### Instructions to follow
Return the lines of the data below, from the one containing "ATOM 67 C C" through the very last, exactly and with both ends included; no pictures.

### Input for this task
********

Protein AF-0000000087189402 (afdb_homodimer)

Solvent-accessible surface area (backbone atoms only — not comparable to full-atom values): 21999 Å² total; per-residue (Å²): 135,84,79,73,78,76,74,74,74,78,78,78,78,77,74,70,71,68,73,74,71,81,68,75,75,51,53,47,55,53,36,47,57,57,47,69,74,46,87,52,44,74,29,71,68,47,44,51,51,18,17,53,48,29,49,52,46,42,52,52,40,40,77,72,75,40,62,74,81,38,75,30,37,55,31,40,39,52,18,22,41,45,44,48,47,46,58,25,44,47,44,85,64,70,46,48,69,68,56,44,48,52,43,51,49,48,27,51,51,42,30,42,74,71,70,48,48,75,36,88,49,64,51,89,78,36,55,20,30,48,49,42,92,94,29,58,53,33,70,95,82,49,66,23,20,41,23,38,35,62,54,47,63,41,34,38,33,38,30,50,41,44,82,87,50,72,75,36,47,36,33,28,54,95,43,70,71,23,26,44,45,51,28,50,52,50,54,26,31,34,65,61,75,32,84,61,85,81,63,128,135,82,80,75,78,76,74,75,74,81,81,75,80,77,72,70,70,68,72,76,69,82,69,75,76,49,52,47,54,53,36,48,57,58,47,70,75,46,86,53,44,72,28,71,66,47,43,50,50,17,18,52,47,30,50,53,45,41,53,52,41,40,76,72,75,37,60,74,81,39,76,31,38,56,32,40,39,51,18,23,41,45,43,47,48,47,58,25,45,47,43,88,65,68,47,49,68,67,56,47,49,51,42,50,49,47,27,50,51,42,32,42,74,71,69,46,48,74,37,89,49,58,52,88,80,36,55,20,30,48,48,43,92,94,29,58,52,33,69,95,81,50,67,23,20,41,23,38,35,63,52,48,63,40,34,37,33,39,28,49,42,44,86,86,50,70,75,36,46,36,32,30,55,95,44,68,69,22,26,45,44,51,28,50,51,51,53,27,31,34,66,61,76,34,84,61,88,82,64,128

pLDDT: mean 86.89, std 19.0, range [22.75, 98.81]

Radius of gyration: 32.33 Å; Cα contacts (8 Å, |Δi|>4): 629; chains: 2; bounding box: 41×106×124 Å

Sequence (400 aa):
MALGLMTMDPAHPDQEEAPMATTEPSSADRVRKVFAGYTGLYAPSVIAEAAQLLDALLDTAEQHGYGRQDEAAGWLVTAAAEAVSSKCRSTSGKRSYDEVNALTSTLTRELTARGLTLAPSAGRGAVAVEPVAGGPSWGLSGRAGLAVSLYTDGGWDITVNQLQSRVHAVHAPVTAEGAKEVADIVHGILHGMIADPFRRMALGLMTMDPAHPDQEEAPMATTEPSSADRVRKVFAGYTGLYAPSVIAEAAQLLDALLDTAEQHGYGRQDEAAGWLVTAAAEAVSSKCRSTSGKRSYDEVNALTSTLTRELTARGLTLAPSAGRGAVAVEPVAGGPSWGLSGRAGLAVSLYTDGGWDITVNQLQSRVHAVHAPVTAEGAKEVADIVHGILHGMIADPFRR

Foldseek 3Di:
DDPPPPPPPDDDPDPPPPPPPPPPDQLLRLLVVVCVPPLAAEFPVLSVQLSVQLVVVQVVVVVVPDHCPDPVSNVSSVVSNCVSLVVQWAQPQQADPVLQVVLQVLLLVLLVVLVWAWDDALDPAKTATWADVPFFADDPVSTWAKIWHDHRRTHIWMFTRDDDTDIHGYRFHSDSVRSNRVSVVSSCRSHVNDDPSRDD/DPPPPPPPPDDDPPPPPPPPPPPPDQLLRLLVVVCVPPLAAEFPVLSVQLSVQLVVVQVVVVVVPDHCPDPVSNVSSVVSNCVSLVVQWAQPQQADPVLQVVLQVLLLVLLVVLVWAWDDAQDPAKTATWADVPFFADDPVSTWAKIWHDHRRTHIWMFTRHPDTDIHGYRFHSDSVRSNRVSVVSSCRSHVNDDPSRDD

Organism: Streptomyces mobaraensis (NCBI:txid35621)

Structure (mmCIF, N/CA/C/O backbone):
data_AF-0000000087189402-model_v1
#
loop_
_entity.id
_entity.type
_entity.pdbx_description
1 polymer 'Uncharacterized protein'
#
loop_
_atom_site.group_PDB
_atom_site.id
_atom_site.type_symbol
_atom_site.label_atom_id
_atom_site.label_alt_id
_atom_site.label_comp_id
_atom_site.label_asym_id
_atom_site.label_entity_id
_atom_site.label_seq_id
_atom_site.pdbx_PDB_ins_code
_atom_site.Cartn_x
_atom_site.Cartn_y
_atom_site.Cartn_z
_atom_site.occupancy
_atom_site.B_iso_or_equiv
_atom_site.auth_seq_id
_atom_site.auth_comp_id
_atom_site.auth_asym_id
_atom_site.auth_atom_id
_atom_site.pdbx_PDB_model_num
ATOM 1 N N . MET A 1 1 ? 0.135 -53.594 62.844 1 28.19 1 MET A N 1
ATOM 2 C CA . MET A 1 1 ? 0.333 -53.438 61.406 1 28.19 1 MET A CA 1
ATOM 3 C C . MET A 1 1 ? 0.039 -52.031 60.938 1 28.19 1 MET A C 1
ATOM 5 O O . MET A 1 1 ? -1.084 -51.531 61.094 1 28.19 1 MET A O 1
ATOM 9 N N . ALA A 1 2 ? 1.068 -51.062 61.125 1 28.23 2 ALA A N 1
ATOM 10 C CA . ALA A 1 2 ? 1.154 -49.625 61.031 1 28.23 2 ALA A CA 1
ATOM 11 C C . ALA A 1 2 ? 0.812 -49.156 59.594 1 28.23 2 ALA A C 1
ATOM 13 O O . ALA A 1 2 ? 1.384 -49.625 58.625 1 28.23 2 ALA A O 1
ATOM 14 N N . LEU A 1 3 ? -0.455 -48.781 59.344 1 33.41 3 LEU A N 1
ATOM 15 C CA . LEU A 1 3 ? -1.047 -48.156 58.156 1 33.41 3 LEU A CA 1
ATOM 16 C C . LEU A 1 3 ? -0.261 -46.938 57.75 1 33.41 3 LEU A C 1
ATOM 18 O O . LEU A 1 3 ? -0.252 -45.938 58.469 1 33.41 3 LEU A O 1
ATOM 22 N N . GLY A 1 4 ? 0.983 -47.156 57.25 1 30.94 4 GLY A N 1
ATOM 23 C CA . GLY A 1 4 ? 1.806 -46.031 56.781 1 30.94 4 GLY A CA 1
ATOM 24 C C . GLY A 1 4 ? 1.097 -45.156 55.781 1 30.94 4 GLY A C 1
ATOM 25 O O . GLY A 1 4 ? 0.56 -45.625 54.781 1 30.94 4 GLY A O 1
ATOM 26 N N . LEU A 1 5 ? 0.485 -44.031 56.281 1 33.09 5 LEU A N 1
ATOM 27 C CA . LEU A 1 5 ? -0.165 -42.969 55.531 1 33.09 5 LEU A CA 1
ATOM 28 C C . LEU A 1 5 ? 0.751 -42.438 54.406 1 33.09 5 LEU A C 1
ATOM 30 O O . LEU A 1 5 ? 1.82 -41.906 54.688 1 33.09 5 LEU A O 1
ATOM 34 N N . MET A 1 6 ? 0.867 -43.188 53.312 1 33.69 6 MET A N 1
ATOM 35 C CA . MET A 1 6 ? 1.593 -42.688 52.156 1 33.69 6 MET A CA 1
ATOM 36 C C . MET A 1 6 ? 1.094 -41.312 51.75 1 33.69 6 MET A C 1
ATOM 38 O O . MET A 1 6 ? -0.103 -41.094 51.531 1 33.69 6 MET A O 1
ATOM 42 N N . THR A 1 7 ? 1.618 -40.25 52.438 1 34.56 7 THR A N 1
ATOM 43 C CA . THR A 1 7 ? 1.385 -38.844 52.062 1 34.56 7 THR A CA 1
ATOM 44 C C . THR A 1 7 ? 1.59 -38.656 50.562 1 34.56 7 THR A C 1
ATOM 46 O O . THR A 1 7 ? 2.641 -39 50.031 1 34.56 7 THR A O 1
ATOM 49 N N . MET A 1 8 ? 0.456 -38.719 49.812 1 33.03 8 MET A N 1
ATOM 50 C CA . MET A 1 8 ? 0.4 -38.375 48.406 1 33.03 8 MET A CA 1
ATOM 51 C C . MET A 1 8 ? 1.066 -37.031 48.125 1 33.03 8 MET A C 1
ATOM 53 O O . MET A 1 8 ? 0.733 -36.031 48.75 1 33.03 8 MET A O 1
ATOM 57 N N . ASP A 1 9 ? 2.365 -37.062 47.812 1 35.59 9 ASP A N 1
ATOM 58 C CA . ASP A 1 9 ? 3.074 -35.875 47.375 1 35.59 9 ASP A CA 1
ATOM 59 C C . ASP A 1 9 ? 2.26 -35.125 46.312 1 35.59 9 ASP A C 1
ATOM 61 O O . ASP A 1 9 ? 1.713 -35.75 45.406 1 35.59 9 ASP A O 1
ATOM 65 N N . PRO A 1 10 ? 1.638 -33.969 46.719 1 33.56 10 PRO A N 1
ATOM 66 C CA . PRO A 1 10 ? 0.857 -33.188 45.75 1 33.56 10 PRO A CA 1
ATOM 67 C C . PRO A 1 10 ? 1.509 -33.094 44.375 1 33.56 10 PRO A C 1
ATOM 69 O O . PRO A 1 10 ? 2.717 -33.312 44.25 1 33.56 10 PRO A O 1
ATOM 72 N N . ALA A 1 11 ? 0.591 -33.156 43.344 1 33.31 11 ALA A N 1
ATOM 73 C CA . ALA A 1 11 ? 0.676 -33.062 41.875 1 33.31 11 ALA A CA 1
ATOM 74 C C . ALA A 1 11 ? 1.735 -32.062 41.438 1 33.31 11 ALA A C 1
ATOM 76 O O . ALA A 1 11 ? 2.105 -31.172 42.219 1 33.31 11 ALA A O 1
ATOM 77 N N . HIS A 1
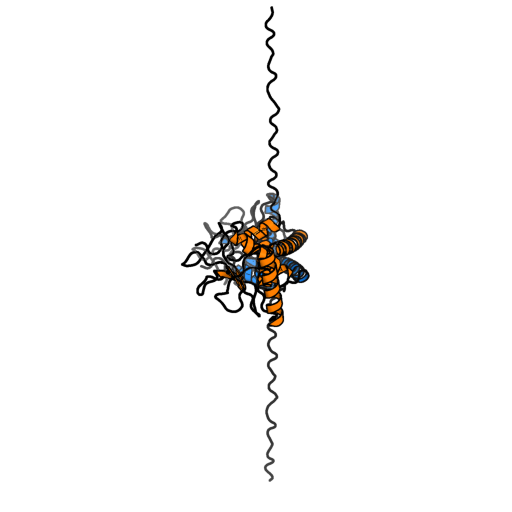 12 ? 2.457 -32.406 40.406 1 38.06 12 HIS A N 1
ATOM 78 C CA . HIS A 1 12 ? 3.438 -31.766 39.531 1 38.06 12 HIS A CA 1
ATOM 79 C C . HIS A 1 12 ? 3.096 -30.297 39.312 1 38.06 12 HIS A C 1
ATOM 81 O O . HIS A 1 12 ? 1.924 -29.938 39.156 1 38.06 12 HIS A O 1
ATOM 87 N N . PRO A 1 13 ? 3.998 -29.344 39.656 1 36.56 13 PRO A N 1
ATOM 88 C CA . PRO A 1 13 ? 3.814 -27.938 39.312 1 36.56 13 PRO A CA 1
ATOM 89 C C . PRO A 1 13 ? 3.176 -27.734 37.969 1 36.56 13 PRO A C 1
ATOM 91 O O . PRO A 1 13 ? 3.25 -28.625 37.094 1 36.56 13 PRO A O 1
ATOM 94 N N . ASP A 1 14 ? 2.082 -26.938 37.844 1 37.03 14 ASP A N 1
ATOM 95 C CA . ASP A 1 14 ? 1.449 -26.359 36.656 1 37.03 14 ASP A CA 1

********

### Response to the exercise
ATOM 67 C C . PRO A 1 10 ? 1.509 -33.094 44.375 1 33.56 10 PRO A C 1
ATOM 69 O O . PRO A 1 10 ? 2.717 -33.312 44.25 1 33.56 10 PRO A O 1
ATOM 72 N N . ALA A 1 11 ? 0.591 -33.156 43.344 1 33.31 11 ALA A N 1
ATOM 73 C CA . ALA A 1 11 ? 0.676 -33.062 41.875 1 33.31 11 ALA A CA 1
ATOM 74 C C . ALA A 1 11 ? 1.735 -32.062 41.438 1 33.31 11 ALA A C 1
ATOM 76 O O . ALA A 1 11 ? 2.105 -31.172 42.219 1 33.31 11 ALA A O 1
ATOM 77 N N . HIS A 1
 12 ? 2.457 -32.406 40.406 1 38.06 12 HIS A N 1
ATOM 78 C CA . HIS A 1 12 ? 3.438 -31.766 39.531 1 38.06 12 HIS A CA 1
ATOM 79 C C . HIS A 1 12 ? 3.096 -30.297 39.312 1 38.06 12 HIS A C 1
ATOM 81 O O . HIS A 1 12 ? 1.924 -29.938 39.156 1 38.06 12 HIS A O 1
ATOM 87 N N . PRO A 1 13 ? 3.998 -29.344 39.656 1 36.56 13 PRO A N 1
ATOM 88 C CA . PRO A 1 13 ? 3.814 -27.938 39.312 1 36.56 13 PRO A CA 1
ATOM 89 C C . PRO A 1 13 ? 3.176 -27.734 37.969 1 36.56 13 PRO A C 1
ATOM 91 O O . PRO A 1 13 ? 3.25 -28.625 37.094 1 36.56 13 PRO A O 1
ATOM 94 N N . ASP A 1 14 ? 2.082 -26.938 37.844 1 37.03 14 ASP A N 1
ATOM 95 C CA . ASP A 1 14 ? 1.449 -26.359 36.656 1 37.03 14 ASP A CA 1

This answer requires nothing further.